GIVEN ENTRIES
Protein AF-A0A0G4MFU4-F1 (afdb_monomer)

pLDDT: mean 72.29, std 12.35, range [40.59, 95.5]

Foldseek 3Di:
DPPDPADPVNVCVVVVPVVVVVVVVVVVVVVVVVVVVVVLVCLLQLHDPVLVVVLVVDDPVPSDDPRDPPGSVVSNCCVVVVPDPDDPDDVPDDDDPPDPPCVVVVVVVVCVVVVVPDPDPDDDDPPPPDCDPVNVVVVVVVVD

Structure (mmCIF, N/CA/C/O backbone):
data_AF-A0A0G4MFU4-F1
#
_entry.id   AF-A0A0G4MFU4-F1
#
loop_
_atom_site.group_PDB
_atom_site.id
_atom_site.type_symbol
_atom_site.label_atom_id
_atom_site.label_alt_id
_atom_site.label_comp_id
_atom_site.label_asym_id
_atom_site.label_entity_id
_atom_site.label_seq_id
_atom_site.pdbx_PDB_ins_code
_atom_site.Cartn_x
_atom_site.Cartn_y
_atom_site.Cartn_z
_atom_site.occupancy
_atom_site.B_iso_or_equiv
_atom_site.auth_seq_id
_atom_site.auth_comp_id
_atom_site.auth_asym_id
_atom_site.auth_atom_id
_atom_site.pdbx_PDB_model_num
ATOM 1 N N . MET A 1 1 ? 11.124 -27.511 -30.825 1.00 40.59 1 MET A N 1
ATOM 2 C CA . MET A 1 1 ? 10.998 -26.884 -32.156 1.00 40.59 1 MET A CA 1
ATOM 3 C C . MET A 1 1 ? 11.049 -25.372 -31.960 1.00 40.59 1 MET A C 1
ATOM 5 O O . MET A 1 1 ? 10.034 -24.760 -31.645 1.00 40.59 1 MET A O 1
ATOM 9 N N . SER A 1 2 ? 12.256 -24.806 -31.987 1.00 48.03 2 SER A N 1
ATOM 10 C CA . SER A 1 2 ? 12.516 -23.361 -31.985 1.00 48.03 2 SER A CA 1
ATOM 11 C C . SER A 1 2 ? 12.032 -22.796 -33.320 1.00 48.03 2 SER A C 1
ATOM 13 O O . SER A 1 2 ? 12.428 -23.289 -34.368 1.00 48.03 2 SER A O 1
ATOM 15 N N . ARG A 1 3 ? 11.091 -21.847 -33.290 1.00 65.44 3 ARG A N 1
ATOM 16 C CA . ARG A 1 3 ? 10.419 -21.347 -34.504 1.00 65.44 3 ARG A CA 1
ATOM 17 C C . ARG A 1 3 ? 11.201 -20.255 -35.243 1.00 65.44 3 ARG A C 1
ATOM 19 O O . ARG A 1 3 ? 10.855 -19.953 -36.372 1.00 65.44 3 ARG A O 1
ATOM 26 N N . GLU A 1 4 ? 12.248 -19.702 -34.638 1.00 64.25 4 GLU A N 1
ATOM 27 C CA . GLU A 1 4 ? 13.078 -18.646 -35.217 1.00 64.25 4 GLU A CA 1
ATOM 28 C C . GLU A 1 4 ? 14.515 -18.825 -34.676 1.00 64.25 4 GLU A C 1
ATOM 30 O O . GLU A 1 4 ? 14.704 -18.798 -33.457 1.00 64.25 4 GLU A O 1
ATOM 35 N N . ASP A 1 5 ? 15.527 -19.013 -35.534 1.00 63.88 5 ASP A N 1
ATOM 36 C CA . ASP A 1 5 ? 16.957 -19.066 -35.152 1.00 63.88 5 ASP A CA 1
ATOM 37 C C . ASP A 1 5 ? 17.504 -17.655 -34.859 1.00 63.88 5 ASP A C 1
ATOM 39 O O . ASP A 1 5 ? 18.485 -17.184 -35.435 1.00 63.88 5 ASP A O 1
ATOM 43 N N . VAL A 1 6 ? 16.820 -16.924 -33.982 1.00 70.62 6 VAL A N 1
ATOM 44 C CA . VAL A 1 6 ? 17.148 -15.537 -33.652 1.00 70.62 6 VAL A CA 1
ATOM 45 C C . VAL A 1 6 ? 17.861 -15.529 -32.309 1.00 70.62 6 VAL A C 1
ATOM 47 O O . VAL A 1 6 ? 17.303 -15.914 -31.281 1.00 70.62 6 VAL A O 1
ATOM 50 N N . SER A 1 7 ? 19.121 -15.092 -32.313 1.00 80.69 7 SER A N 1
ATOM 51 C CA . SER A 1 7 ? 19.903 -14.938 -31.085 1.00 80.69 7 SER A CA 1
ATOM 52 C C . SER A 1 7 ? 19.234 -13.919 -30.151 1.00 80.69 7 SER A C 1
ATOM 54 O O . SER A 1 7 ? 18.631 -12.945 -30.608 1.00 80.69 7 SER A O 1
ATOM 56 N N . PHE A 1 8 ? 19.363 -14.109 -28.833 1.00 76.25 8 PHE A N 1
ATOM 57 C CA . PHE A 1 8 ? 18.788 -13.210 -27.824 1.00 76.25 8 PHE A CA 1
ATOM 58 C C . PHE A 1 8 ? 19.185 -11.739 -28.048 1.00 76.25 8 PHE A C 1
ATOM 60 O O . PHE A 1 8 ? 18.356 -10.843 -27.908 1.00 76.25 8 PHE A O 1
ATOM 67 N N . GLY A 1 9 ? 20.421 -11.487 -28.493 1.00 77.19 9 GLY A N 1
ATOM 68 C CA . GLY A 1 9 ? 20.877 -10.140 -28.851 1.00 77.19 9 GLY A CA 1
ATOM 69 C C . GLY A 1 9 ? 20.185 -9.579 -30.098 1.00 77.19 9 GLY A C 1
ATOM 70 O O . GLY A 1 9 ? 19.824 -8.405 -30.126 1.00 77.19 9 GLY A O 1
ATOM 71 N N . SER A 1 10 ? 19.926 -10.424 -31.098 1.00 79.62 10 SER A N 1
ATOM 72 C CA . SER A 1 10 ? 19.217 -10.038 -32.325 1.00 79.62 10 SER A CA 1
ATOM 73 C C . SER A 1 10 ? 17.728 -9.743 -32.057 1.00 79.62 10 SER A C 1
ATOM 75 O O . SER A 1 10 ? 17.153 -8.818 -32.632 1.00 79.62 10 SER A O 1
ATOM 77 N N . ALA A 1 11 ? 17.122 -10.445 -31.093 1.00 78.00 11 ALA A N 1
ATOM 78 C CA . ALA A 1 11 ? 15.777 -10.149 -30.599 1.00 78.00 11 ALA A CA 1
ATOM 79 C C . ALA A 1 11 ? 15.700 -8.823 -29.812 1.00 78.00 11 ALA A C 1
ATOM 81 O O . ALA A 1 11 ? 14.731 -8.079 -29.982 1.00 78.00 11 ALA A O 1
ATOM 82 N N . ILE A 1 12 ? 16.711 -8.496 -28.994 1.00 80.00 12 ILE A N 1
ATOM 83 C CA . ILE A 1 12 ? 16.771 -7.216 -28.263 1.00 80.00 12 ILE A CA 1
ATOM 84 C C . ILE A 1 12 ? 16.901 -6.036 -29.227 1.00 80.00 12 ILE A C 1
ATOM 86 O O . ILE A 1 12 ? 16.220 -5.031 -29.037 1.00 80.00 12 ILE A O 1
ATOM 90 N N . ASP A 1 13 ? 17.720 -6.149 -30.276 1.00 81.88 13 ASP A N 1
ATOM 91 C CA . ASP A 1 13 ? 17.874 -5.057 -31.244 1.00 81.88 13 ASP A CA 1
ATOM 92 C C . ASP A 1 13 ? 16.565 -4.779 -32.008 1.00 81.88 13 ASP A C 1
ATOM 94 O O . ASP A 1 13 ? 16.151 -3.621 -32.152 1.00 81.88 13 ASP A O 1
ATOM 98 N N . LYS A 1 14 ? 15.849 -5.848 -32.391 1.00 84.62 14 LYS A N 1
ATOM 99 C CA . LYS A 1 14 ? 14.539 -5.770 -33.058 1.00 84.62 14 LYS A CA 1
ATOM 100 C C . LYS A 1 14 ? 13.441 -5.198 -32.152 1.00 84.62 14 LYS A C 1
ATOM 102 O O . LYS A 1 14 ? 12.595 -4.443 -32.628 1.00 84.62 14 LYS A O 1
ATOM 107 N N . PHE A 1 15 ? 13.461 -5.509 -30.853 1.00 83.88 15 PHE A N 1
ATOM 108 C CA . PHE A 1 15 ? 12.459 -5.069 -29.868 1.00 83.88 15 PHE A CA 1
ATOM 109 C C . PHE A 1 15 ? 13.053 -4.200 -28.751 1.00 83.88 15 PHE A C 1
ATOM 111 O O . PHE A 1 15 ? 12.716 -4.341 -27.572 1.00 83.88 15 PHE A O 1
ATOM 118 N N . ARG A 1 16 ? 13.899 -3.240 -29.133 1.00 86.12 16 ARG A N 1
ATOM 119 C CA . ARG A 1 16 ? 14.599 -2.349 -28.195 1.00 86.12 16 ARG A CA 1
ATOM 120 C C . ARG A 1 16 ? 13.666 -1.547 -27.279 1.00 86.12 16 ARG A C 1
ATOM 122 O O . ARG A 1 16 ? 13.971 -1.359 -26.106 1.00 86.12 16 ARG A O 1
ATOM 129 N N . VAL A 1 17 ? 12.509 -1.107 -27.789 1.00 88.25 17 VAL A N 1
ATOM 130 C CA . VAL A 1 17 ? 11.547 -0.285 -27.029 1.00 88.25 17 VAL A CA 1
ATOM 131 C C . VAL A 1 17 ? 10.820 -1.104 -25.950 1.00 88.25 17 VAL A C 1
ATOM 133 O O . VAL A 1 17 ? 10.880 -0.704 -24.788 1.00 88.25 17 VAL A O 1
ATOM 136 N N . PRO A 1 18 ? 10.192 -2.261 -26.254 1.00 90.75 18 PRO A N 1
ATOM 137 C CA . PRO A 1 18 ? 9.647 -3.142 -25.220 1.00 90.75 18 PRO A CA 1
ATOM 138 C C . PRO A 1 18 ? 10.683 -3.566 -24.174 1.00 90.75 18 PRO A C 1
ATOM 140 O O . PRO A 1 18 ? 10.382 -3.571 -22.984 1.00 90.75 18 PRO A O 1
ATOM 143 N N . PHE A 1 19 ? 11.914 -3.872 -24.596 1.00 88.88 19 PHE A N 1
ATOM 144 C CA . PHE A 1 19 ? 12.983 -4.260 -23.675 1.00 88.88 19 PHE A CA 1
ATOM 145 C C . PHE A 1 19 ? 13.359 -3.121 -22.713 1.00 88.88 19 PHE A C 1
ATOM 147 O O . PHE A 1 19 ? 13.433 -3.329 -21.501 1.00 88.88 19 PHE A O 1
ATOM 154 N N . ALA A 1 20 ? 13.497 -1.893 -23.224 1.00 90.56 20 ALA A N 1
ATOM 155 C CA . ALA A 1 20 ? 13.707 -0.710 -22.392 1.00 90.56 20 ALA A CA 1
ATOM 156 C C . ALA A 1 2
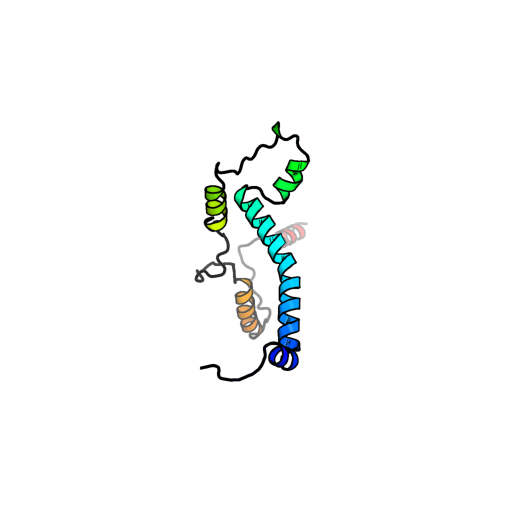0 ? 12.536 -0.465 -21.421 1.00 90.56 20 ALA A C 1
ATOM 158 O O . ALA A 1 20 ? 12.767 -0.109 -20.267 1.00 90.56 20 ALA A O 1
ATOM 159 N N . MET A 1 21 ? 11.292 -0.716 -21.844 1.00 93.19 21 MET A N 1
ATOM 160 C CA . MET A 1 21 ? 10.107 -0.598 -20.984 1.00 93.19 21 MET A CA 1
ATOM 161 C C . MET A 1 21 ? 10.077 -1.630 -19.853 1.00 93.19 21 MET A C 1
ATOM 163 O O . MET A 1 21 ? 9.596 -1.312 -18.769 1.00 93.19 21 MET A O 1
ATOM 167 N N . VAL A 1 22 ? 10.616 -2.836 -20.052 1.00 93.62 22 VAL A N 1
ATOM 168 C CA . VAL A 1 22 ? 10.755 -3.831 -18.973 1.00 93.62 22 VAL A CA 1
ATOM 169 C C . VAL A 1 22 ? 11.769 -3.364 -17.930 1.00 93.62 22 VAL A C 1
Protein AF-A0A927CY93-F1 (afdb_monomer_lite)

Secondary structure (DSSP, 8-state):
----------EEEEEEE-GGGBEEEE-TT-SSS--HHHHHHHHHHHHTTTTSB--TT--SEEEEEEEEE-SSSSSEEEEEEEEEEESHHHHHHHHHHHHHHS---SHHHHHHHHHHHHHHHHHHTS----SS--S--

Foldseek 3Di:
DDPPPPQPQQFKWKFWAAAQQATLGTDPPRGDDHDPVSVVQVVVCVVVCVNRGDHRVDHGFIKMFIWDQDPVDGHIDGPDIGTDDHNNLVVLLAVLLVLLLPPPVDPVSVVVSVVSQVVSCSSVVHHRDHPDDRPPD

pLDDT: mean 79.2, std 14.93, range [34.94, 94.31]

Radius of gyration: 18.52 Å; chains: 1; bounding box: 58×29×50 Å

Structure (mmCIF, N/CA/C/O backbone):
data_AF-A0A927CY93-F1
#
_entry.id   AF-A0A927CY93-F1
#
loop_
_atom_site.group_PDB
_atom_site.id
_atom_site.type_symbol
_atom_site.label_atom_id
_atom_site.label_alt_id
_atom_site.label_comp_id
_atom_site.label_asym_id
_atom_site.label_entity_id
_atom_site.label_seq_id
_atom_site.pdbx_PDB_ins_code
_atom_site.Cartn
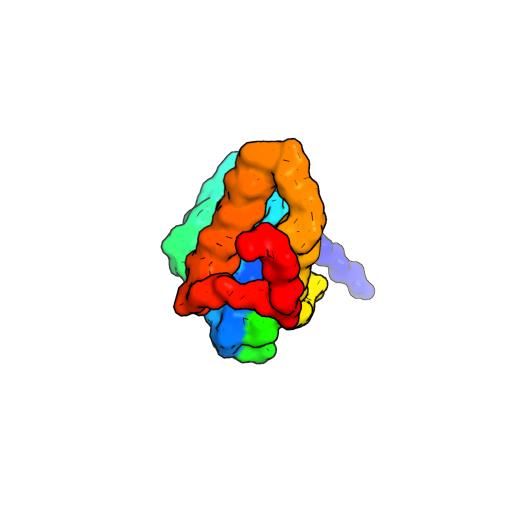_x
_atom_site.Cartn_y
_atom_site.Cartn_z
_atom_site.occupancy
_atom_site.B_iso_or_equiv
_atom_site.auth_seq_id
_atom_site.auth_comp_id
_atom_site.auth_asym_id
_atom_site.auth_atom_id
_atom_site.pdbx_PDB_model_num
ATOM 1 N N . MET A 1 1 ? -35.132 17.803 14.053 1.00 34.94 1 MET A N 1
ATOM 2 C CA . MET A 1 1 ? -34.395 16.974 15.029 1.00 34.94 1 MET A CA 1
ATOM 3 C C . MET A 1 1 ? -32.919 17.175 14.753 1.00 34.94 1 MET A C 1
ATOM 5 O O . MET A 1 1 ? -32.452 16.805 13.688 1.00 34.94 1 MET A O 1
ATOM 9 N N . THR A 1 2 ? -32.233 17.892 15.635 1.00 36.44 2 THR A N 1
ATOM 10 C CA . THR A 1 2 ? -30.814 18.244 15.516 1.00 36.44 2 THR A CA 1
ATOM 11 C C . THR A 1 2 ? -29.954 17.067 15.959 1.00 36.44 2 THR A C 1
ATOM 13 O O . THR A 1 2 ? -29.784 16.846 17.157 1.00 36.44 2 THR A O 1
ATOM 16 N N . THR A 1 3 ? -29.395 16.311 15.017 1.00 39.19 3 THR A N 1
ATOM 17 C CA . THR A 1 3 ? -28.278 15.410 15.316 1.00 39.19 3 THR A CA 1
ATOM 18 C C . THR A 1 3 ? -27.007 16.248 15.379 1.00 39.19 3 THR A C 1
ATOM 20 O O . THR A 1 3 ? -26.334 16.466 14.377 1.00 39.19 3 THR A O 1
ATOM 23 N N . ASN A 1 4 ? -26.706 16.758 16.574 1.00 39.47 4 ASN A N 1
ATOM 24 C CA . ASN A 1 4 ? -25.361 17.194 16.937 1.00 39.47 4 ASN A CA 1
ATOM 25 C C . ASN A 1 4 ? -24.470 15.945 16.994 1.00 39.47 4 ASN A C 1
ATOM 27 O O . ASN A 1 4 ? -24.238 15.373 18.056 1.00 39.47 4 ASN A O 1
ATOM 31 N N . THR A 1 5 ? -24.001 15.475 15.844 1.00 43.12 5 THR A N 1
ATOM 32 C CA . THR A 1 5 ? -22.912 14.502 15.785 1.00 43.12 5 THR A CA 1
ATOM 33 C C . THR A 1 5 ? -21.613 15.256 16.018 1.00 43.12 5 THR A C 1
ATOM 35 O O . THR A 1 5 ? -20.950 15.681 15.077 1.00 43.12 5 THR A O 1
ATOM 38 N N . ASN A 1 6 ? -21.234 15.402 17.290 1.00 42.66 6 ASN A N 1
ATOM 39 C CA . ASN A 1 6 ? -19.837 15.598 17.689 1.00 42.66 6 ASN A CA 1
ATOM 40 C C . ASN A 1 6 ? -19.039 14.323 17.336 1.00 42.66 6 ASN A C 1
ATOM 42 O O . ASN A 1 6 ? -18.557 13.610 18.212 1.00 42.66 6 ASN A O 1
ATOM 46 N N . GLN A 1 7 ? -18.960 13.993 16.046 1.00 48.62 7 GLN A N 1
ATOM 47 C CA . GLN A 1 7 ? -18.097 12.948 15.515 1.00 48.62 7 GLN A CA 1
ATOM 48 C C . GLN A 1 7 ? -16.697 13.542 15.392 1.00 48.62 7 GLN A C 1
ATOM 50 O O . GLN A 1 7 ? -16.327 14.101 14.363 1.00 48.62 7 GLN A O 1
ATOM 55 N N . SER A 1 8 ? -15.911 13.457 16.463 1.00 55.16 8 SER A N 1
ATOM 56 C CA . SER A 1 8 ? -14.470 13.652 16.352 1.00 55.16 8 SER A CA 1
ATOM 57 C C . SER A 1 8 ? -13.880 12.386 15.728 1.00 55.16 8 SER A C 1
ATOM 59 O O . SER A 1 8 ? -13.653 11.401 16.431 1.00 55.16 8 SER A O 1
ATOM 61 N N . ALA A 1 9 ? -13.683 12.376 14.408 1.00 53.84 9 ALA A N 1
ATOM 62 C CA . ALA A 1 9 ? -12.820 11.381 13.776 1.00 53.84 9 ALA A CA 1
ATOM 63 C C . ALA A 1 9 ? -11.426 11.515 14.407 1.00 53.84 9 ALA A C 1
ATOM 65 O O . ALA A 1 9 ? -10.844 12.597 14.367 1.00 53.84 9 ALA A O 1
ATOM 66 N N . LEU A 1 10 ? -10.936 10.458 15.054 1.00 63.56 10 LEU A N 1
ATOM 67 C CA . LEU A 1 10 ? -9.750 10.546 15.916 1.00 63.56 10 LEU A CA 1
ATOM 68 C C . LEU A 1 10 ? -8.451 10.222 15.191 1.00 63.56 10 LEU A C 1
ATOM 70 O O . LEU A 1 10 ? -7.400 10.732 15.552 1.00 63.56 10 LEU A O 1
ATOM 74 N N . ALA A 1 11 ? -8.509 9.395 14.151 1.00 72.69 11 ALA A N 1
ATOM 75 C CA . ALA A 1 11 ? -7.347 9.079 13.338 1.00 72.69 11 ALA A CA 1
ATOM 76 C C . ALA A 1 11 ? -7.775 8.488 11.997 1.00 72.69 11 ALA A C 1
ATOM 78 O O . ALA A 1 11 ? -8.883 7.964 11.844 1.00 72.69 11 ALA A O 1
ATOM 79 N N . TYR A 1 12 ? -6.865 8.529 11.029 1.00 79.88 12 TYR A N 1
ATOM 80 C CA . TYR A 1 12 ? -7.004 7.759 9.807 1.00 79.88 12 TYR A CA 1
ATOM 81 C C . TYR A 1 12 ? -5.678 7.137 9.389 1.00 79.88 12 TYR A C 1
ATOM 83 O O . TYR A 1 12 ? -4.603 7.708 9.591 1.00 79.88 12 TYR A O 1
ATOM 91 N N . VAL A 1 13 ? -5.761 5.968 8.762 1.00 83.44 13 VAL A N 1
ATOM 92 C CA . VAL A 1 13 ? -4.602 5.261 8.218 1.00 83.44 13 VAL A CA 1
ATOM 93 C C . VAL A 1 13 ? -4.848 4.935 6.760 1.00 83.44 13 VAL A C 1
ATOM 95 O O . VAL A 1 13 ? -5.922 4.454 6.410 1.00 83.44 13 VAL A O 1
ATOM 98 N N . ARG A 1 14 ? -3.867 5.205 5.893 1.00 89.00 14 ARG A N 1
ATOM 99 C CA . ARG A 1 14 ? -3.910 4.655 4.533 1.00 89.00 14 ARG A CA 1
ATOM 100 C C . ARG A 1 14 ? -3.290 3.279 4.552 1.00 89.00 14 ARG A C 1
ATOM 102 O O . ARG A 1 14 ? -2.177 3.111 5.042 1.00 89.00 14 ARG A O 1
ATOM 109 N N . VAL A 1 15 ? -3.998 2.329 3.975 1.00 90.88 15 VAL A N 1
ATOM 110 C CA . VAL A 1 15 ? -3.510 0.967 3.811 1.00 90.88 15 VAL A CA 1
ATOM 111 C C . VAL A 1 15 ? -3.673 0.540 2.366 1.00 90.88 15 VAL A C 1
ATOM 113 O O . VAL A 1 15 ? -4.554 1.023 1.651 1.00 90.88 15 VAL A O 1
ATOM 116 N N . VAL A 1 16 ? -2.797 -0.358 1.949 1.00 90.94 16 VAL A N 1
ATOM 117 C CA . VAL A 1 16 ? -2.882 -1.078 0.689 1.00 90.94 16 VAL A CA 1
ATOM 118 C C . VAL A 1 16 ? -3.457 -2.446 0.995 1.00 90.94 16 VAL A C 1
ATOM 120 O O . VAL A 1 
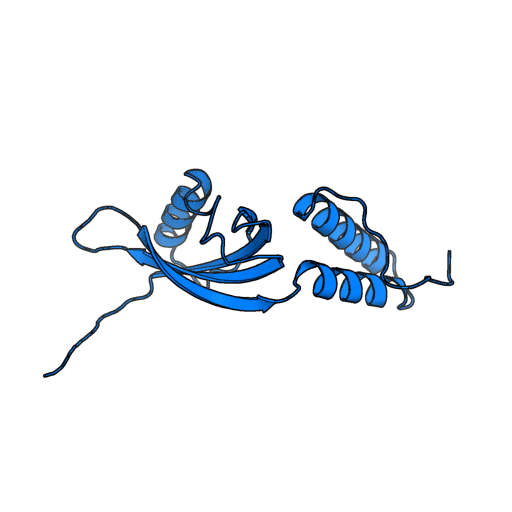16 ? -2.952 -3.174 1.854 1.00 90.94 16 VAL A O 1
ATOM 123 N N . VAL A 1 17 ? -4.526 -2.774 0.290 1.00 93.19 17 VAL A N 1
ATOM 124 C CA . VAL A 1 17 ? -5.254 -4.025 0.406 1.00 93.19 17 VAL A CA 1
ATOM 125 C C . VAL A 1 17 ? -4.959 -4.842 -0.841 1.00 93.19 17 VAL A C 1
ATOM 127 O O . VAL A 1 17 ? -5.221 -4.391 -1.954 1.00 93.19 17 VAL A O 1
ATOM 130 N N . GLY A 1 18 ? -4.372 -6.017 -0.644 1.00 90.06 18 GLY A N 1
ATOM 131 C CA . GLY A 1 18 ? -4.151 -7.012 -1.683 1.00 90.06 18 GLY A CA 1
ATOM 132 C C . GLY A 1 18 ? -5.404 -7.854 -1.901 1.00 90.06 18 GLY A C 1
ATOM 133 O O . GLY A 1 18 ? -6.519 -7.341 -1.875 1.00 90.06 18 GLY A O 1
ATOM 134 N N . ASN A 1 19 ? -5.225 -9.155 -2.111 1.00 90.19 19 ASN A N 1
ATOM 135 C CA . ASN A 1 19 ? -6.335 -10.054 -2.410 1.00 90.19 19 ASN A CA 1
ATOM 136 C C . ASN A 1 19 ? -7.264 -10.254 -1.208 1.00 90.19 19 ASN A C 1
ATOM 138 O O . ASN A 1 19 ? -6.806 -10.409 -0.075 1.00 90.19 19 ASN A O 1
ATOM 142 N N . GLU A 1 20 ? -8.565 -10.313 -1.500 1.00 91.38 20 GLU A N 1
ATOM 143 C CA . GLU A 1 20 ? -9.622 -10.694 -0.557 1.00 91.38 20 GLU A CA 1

GOAL OF THE EXERCISE
Word for word, repeat the lines above from the one with "ATOM 70 O O . LEU" through the one with "ATOM 133 O O . GLY", and nothing beyond them. Omit the pictures.

RESULT FOR THIS EXERCISE
ATOM 70 O O . LEU A 1 10 ? -7.400 10.732 15.552 1.00 63.56 10 LEU A O 1
ATOM 74 N N . ALA A 1 11 ? -8.509 9.395 14.151 1.00 72.69 11 ALA A N 1
ATOM 75 C CA . ALA A 1 11 ? -7.347 9.079 13.338 1.00 72.69 11 ALA A CA 1
ATOM 76 C C . ALA A 1 11 ? -7.775 8.488 11.997 1.00 72.69 11 ALA A C 1
ATOM 78 O O . ALA A 1 11 ? -8.883 7.964 11.844 1.00 72.69 11 ALA A O 1
ATOM 79 N N . TYR A 1 12 ? -6.865 8.529 11.029 1.00 79.88 12 TYR A N 1
ATOM 80 C CA . TYR A 1 12 ? -7.004 7.759 9.807 1.00 79.88 12 TYR A CA 1
ATOM 81 C C . TYR A 1 12 ? -5.678 7.137 9.389 1.00 79.88 12 TYR A C 1
ATOM 83 O O . TYR A 1 12 ? -4.603 7.708 9.591 1.00 79.88 12 TYR A O 1
ATOM 91 N N . VAL A 1 13 ? -5.761 5.968 8.762 1.00 83.44 13 VAL A N 1
ATOM 92 C CA . VAL A 1 13 ? -4.602 5.261 8.218 1.00 83.44 13 VAL A CA 1
ATOM 93 C C . VAL A 1 13 ? -4.848 4.935 6.760 1.00 83.44 13 VAL A C 1
ATOM 95 O O . VAL A 1 13 ? -5.922 4.454 6.410 1.00 83.44 13 VAL A O 1
ATOM 98 N N . ARG A 1 14 ? -3.867 5.205 5.893 1.00 89.00 14 ARG A N 1
ATOM 99 C CA . ARG A 1 14 ? -3.910 4.655 4.533 1.00 89.00 14 ARG A CA 1
ATOM 100 C C . ARG A 1 14 ? -3.290 3.279 4.552 1.00 89.00 14 ARG A C 1
ATOM 102 O O . ARG A 1 14 ? -2.177 3.111 5.042 1.00 89.00 14 ARG A O 1
ATOM 109 N N . VAL A 1 15 ? -3.998 2.329 3.975 1.00 90.88 15 VAL A N 1
ATOM 110 C CA . VAL A 1 15 ? -3.510 0.967 3.811 1.00 90.88 15 VAL A CA 1
ATOM 111 C C . VAL A 1 15 ? -3.673 0.540 2.366 1.00 90.88 15 VAL A C 1
ATOM 113 O O . VAL A 1 15 ? -4.554 1.023 1.651 1.00 90.88 15 VAL A O 1
ATOM 116 N N . VAL A 1 16 ? -2.797 -0.358 1.949 1.00 90.94 16 VAL A N 1
ATOM 117 C CA . VAL A 1 16 ? -2.882 -1.078 0.689 1.00 90.94 16 VAL A CA 1
ATOM 118 C C . VAL A 1 16 ? -3.457 -2.446 0.995 1.00 90.94 16 VAL A C 1
ATOM 120 O O . VAL A 1 
16 ? -2.952 -3.174 1.854 1.00 90.94 16 VAL A O 1
ATOM 123 N N . VAL A 1 17 ? -4.526 -2.774 0.290 1.00 93.19 17 VAL A N 1
ATOM 124 C CA . VAL A 1 17 ? -5.254 -4.025 0.406 1.00 93.19 17 VAL A CA 1
ATOM 125 C C . VAL A 1 17 ? -4.959 -4.842 -0.841 1.00 93.19 17 VAL A C 1
ATOM 127 O O . VAL A 1 17 ? -5.221 -4.391 -1.954 1.00 93.19 17 VAL A O 1
ATOM 130 N N . GLY A 1 18 ? -4.372 -6.017 -0.644 1.00 90.06 18 GLY A N 1
ATOM 131 C CA . GLY A 1 18 ? -4.151 -7.012 -1.683 1.00 90.06 18 GLY A CA 1
ATOM 132 C C . GLY A 1 18 ? -5.404 -7.854 -1.901 1.00 90.06 18 GLY A C 1
ATOM 133 O O . GLY A 1 18 ? -6.519 -7.341 -1.875 1.00 90.06 18 GLY A O 1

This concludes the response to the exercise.